Par Gangoueus @lareus
Interview de Flore-Agnès Nda Zoa, présidente de l’Association la C.E.N.E (Cercle des Amis des Ecrivains Noirs Engagés) littéraire. Cette association basée à Genève propose un nouveau prix littéraire qui récompense des auteurs engagés. La CENE littéraire tiendra un stand au Salon du Livre Africain de Genève et elle proposera une table-ronde intitulée L'héritage de Mongo Beti au salon Africain - N1441 - le mercredi 27 avril 2016 de 18h15-19h.

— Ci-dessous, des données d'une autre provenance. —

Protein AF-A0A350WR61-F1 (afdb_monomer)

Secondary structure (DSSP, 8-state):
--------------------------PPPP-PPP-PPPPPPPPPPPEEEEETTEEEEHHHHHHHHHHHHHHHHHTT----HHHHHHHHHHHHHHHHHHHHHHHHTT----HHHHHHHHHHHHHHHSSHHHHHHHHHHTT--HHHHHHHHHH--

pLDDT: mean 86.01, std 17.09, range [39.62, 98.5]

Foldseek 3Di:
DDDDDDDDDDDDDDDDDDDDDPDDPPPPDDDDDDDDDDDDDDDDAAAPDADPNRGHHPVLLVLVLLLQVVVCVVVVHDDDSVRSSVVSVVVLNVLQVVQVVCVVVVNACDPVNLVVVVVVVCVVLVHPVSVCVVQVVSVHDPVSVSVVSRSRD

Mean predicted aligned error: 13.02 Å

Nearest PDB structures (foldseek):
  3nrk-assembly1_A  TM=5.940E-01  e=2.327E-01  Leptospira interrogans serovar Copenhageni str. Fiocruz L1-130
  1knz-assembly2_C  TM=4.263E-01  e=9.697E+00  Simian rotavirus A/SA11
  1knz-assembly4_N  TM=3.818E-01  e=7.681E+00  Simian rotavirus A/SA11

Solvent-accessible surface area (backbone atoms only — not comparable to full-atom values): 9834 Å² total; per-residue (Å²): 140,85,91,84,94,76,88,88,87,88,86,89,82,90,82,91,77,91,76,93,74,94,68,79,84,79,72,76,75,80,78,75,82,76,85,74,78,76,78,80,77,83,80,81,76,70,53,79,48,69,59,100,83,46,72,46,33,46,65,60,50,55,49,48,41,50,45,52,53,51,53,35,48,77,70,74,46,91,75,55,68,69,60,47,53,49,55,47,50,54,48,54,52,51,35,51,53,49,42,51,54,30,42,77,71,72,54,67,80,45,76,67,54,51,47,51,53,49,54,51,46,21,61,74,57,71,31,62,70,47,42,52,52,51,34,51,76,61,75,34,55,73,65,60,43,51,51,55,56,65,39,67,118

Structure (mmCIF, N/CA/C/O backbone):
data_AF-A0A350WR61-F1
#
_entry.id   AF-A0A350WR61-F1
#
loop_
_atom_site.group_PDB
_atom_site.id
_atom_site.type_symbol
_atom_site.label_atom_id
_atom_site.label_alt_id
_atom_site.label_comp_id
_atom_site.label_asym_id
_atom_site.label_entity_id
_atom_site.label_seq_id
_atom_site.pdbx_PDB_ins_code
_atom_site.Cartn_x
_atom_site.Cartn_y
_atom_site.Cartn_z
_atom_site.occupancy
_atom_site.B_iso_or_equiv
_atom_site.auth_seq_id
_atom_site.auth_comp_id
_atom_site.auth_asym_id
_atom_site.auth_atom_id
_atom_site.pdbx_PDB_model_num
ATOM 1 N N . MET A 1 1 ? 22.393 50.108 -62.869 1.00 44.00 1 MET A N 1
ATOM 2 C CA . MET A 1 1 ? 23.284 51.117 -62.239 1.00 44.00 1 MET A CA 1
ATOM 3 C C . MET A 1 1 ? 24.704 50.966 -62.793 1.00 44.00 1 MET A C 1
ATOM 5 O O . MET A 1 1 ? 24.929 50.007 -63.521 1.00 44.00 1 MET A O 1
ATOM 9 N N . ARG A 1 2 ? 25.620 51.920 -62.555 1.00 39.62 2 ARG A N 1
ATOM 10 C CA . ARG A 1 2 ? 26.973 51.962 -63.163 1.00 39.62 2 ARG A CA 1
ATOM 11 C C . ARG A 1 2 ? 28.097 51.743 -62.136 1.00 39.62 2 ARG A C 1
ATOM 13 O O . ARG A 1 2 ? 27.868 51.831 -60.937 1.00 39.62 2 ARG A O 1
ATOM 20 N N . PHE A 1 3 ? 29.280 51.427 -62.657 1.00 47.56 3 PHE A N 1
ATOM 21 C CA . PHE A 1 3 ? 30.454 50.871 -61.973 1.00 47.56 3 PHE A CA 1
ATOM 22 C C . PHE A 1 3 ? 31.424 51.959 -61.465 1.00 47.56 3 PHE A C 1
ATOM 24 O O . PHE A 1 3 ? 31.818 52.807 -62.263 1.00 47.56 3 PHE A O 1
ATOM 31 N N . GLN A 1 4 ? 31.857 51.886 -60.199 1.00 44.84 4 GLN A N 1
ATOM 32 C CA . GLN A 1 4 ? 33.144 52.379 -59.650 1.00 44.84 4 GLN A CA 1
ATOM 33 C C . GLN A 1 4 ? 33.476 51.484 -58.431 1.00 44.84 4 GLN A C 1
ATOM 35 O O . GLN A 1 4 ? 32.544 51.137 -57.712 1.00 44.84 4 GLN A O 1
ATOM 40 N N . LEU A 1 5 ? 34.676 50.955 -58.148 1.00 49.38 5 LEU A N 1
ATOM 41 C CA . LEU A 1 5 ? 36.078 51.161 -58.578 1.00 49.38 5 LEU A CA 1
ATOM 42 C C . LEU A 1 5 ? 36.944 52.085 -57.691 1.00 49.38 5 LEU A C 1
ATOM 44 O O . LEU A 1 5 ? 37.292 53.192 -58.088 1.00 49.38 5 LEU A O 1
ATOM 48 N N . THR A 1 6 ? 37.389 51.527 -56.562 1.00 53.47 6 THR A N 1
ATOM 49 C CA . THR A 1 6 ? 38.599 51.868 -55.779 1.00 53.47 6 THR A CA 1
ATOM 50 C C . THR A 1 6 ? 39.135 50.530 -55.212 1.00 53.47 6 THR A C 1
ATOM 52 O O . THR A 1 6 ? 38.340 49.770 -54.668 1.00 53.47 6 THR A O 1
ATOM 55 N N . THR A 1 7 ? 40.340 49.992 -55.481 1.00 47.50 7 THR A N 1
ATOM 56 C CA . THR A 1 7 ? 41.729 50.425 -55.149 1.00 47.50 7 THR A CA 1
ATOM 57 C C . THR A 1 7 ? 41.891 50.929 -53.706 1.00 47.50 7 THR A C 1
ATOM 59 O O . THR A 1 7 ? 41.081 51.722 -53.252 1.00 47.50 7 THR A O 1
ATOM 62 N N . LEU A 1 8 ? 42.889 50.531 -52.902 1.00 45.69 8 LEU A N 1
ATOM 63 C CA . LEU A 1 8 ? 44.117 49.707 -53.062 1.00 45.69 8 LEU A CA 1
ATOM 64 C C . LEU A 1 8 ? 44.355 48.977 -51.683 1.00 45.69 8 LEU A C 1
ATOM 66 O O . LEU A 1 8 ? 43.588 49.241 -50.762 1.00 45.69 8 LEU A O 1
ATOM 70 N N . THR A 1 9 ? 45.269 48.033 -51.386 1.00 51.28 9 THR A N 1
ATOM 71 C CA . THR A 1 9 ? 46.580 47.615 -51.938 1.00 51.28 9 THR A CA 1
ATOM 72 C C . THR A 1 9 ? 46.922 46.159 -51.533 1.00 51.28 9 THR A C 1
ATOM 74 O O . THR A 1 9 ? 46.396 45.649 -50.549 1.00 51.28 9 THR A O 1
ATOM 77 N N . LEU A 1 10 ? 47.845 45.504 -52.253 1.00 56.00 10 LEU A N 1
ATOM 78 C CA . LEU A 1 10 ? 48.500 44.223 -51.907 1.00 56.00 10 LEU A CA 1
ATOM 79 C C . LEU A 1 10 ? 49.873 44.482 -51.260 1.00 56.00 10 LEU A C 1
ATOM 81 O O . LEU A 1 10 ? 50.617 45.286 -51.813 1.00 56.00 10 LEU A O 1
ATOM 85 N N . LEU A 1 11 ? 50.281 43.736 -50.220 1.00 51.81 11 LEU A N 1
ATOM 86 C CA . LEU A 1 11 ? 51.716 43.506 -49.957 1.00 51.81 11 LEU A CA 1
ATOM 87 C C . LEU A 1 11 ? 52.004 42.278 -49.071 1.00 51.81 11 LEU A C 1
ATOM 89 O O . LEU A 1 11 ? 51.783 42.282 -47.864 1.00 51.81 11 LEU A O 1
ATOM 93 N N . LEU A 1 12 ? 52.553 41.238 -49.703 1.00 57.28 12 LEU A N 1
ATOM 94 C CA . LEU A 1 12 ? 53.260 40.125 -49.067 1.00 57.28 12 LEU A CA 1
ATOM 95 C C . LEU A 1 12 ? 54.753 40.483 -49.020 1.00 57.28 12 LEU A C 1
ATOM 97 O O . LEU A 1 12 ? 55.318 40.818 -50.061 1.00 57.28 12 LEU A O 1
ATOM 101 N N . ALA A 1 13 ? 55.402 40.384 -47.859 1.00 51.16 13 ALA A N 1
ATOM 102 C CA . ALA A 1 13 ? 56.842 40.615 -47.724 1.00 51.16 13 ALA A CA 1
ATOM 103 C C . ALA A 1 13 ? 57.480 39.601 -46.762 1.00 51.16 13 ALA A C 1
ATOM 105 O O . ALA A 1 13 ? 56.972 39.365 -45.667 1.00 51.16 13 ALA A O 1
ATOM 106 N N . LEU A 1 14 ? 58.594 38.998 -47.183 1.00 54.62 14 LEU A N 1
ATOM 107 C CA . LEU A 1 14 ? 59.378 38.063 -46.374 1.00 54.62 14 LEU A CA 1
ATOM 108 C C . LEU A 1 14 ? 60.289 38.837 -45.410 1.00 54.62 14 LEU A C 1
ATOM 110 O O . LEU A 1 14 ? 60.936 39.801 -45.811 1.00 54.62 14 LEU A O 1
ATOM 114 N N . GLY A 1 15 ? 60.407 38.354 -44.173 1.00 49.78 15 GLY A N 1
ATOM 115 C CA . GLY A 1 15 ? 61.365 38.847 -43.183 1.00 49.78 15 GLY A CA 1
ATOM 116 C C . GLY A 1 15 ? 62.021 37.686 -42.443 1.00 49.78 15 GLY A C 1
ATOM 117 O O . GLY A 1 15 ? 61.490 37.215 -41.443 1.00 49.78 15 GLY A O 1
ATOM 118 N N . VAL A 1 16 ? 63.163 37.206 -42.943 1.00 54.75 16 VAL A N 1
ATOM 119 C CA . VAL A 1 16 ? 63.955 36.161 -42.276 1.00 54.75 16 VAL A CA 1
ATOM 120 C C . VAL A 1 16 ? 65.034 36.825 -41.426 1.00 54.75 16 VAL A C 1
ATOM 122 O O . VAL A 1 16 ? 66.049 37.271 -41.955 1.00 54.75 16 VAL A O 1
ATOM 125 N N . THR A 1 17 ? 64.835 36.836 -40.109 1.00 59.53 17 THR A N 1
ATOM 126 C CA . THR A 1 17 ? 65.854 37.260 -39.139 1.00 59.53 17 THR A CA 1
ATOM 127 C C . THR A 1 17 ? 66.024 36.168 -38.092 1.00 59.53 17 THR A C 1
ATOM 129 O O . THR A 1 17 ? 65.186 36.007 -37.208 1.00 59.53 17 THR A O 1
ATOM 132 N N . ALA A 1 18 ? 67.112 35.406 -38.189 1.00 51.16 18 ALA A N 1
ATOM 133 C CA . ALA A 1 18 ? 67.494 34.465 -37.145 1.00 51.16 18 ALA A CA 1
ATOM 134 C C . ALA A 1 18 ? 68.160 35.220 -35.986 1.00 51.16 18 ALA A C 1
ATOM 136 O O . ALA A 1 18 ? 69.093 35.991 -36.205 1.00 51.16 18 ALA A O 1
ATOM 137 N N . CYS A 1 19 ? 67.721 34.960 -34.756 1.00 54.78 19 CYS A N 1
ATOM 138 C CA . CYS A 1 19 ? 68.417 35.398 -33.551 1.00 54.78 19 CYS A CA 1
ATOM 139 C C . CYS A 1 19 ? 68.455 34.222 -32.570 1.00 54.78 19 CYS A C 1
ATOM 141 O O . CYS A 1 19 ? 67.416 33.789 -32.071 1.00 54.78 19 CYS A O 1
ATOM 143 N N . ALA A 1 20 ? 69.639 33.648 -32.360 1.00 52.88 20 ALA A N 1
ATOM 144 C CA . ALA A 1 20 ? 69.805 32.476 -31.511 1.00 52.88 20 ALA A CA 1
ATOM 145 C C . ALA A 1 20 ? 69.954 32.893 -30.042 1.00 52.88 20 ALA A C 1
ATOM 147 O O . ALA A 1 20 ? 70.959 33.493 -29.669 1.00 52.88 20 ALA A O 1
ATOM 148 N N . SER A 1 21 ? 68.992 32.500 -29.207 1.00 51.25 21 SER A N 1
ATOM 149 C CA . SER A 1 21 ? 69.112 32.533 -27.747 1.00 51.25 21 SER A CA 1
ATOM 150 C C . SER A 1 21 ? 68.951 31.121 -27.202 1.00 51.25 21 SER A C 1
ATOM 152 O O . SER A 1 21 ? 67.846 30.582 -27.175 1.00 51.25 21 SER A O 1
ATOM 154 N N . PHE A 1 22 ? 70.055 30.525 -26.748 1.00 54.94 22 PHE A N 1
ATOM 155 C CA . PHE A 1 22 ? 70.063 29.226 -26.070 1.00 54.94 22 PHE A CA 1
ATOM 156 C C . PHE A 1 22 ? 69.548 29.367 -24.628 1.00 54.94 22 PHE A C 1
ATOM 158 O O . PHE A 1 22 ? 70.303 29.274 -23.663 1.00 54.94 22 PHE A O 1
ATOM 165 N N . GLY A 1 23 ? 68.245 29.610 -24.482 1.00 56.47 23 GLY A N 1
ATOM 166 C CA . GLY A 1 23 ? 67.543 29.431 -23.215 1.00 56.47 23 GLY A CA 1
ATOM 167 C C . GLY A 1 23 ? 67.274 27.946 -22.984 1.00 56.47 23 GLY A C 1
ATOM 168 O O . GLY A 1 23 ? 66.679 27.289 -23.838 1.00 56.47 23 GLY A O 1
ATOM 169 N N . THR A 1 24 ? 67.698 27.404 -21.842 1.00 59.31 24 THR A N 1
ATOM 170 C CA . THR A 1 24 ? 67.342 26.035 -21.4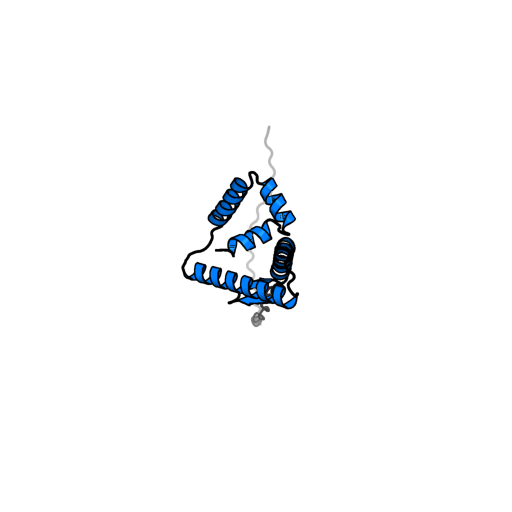44 1.00 59.31 24 THR A CA 1
ATOM 171 C C . THR A 1 24 ? 65.820 25.916 -21.324 1.00 59.31 24 THR A C 1
ATOM 173 O O . THR A 1 24 ? 65.232 26.703 -20.576 1.00 59.31 24 THR A O 1
ATOM 176 N N . PRO A 1 25 ? 65.161 24.958 -22.003 1.00 57.53 25 PRO A N 1
ATOM 177 C CA . PRO A 1 25 ? 63.734 24.743 -21.828 1.00 57.53 25 PRO A CA 1
ATOM 178 C C . PRO A 1 25 ? 63.483 24.150 -20.439 1.00 57.53 25 PRO A C 1
ATOM 180 O O . PRO A 1 25 ? 63.568 22.941 -20.232 1.00 57.53 25 PRO A O 1
ATOM 183 N N . SER A 1 26 ? 63.168 25.021 -19.482 1.00 58.69 26 SER A N 1
ATOM 184 C CA . SER A 1 26 ? 62.609 24.645 -18.185 1.00 58.69 26 SER A CA 1
ATOM 185 C C . SER A 1 26 ? 61.188 24.124 -18.396 1.00 58.69 26 SER A C 1
ATOM 187 O O . SER A 1 26 ? 60.215 24.839 -18.159 1.00 58.69 26 SER A O 1
ATOM 189 N N . THR A 1 27 ? 61.073 22.897 -18.908 1.00 60.53 27 THR A N 1
ATOM 190 C CA . THR A 1 27 ? 59.798 22.201 -19.084 1.00 60.53 27 THR A CA 1
ATOM 191 C C . THR A 1 27 ? 59.062 22.203 -17.745 1.00 60.53 27 THR A C 1
ATOM 193 O O . THR A 1 27 ? 59.596 21.647 -16.781 1.00 60.53 27 THR A O 1
ATOM 196 N N . PRO A 1 28 ? 57.871 22.820 -17.639 1.00 64.25 28 PRO A N 1
ATOM 197 C CA . PRO A 1 28 ? 57.111 22.766 -16.403 1.00 64.25 28 PRO A CA 1
ATOM 198 C C . PRO A 1 28 ? 56.745 21.307 -16.135 1.00 64.25 28 PRO A C 1
ATOM 200 O O . PRO A 1 28 ? 56.165 20.643 -16.997 1.00 64.25 28 PRO A O 1
ATOM 203 N N . THR A 1 29 ? 57.102 20.802 -14.953 1.00 67.31 29 THR A N 1
ATOM 204 C CA . THR A 1 29 ? 56.697 19.465 -14.510 1.00 67.31 29 THR A CA 1
ATOM 205 C C . THR A 1 29 ? 55.178 19.347 -14.653 1.00 67.31 29 THR A C 1
ATOM 207 O O . THR A 1 29 ? 54.475 20.212 -14.120 1.00 67.31 29 THR A O 1
ATOM 210 N N . PRO A 1 30 ? 54.648 18.326 -15.353 1.00 65.06 30 PRO A N 1
ATOM 211 C CA . PRO A 1 30 ? 53.210 18.142 -15.465 1.00 65.06 30 PRO A CA 1
ATOM 212 C C . PRO A 1 30 ? 52.582 18.085 -14.073 1.00 65.06 30 PRO A C 1
ATOM 214 O O . PRO A 1 30 ? 52.968 17.248 -13.254 1.00 65.06 30 PRO A O 1
ATOM 217 N N . SER A 1 31 ? 51.624 18.974 -13.796 1.00 68.06 31 SER A N 1
ATOM 218 C CA . SER A 1 31 ? 50.826 18.855 -12.579 1.00 68.06 31 SER A CA 1
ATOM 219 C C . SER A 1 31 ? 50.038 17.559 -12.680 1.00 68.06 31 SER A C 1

Interview de Flore-Agnès Nda Zoa, présidente de la CENE littéraireEn gras, mes questions.Me NDaZoa, bonjour. Vous êtes avocate à Genève et présidente de la CENE littéraire, une association qui a pour objectif de promouvoir des auteurs Noirs engagés. Pouvez-vous vous présenter à nos lecteurs et nous expliquer votre intérêt pour la littérature en général et les plumes dites « engagées » en particulier ?Flore-Agnès Nda Zoa (CENE littéraire)  :
Bonjour Gangoueus, je suis camerounaise et suissesse. Comme vous l’avez déjà mentionné, je pratique le métier d’avocate au barreau de Genève. J’ai attrapé le virus de la lecture très jeune. Je me souviens qu’à 8 ans déjà, je passais mes après-midi du jeudi au centre culturel français de Yaoundé. Le bibliothécaire était mon oncle, et sous son regard protecteur, je me gavais des contes de fées d’Andersen et autre Belle-au-bois dormant. Il faut dire que j’étais une petite fille timide et un peu mal dans sa peau, comme savent souvent l’être les enfants uniques. La lecture était alors un moyen d’évasion dans un monde rempli de grands frères et de petites sœurs bienveillants. D’ailleurs, cela n’a pas beaucoup changé, aujourd’huiencore, je rencontre dans les livres, les gens et les idées que la vie ne me donne pas toujours l’opportunité de côtoyer en vrai
En embrassant des études et une carrière juridique, je me suis un peu éloignée des livres, enfin je veux dire que je me suis consacrée aux codes et autres recueils de lois, par nécessité professionnelle. Mais depuis quelques années, le virus dormant s’est réveillé, mais vu mon âge et la réalité de la vie, Cendrillon ne peut plus me soigner. L’antidote doit être aussi puissant que le mal. Les Mongo Beti, Ambroise Kom, Boris Diop, Théo Ananissoh et autre Eugène Ebodém’apportent donc un début de traitement.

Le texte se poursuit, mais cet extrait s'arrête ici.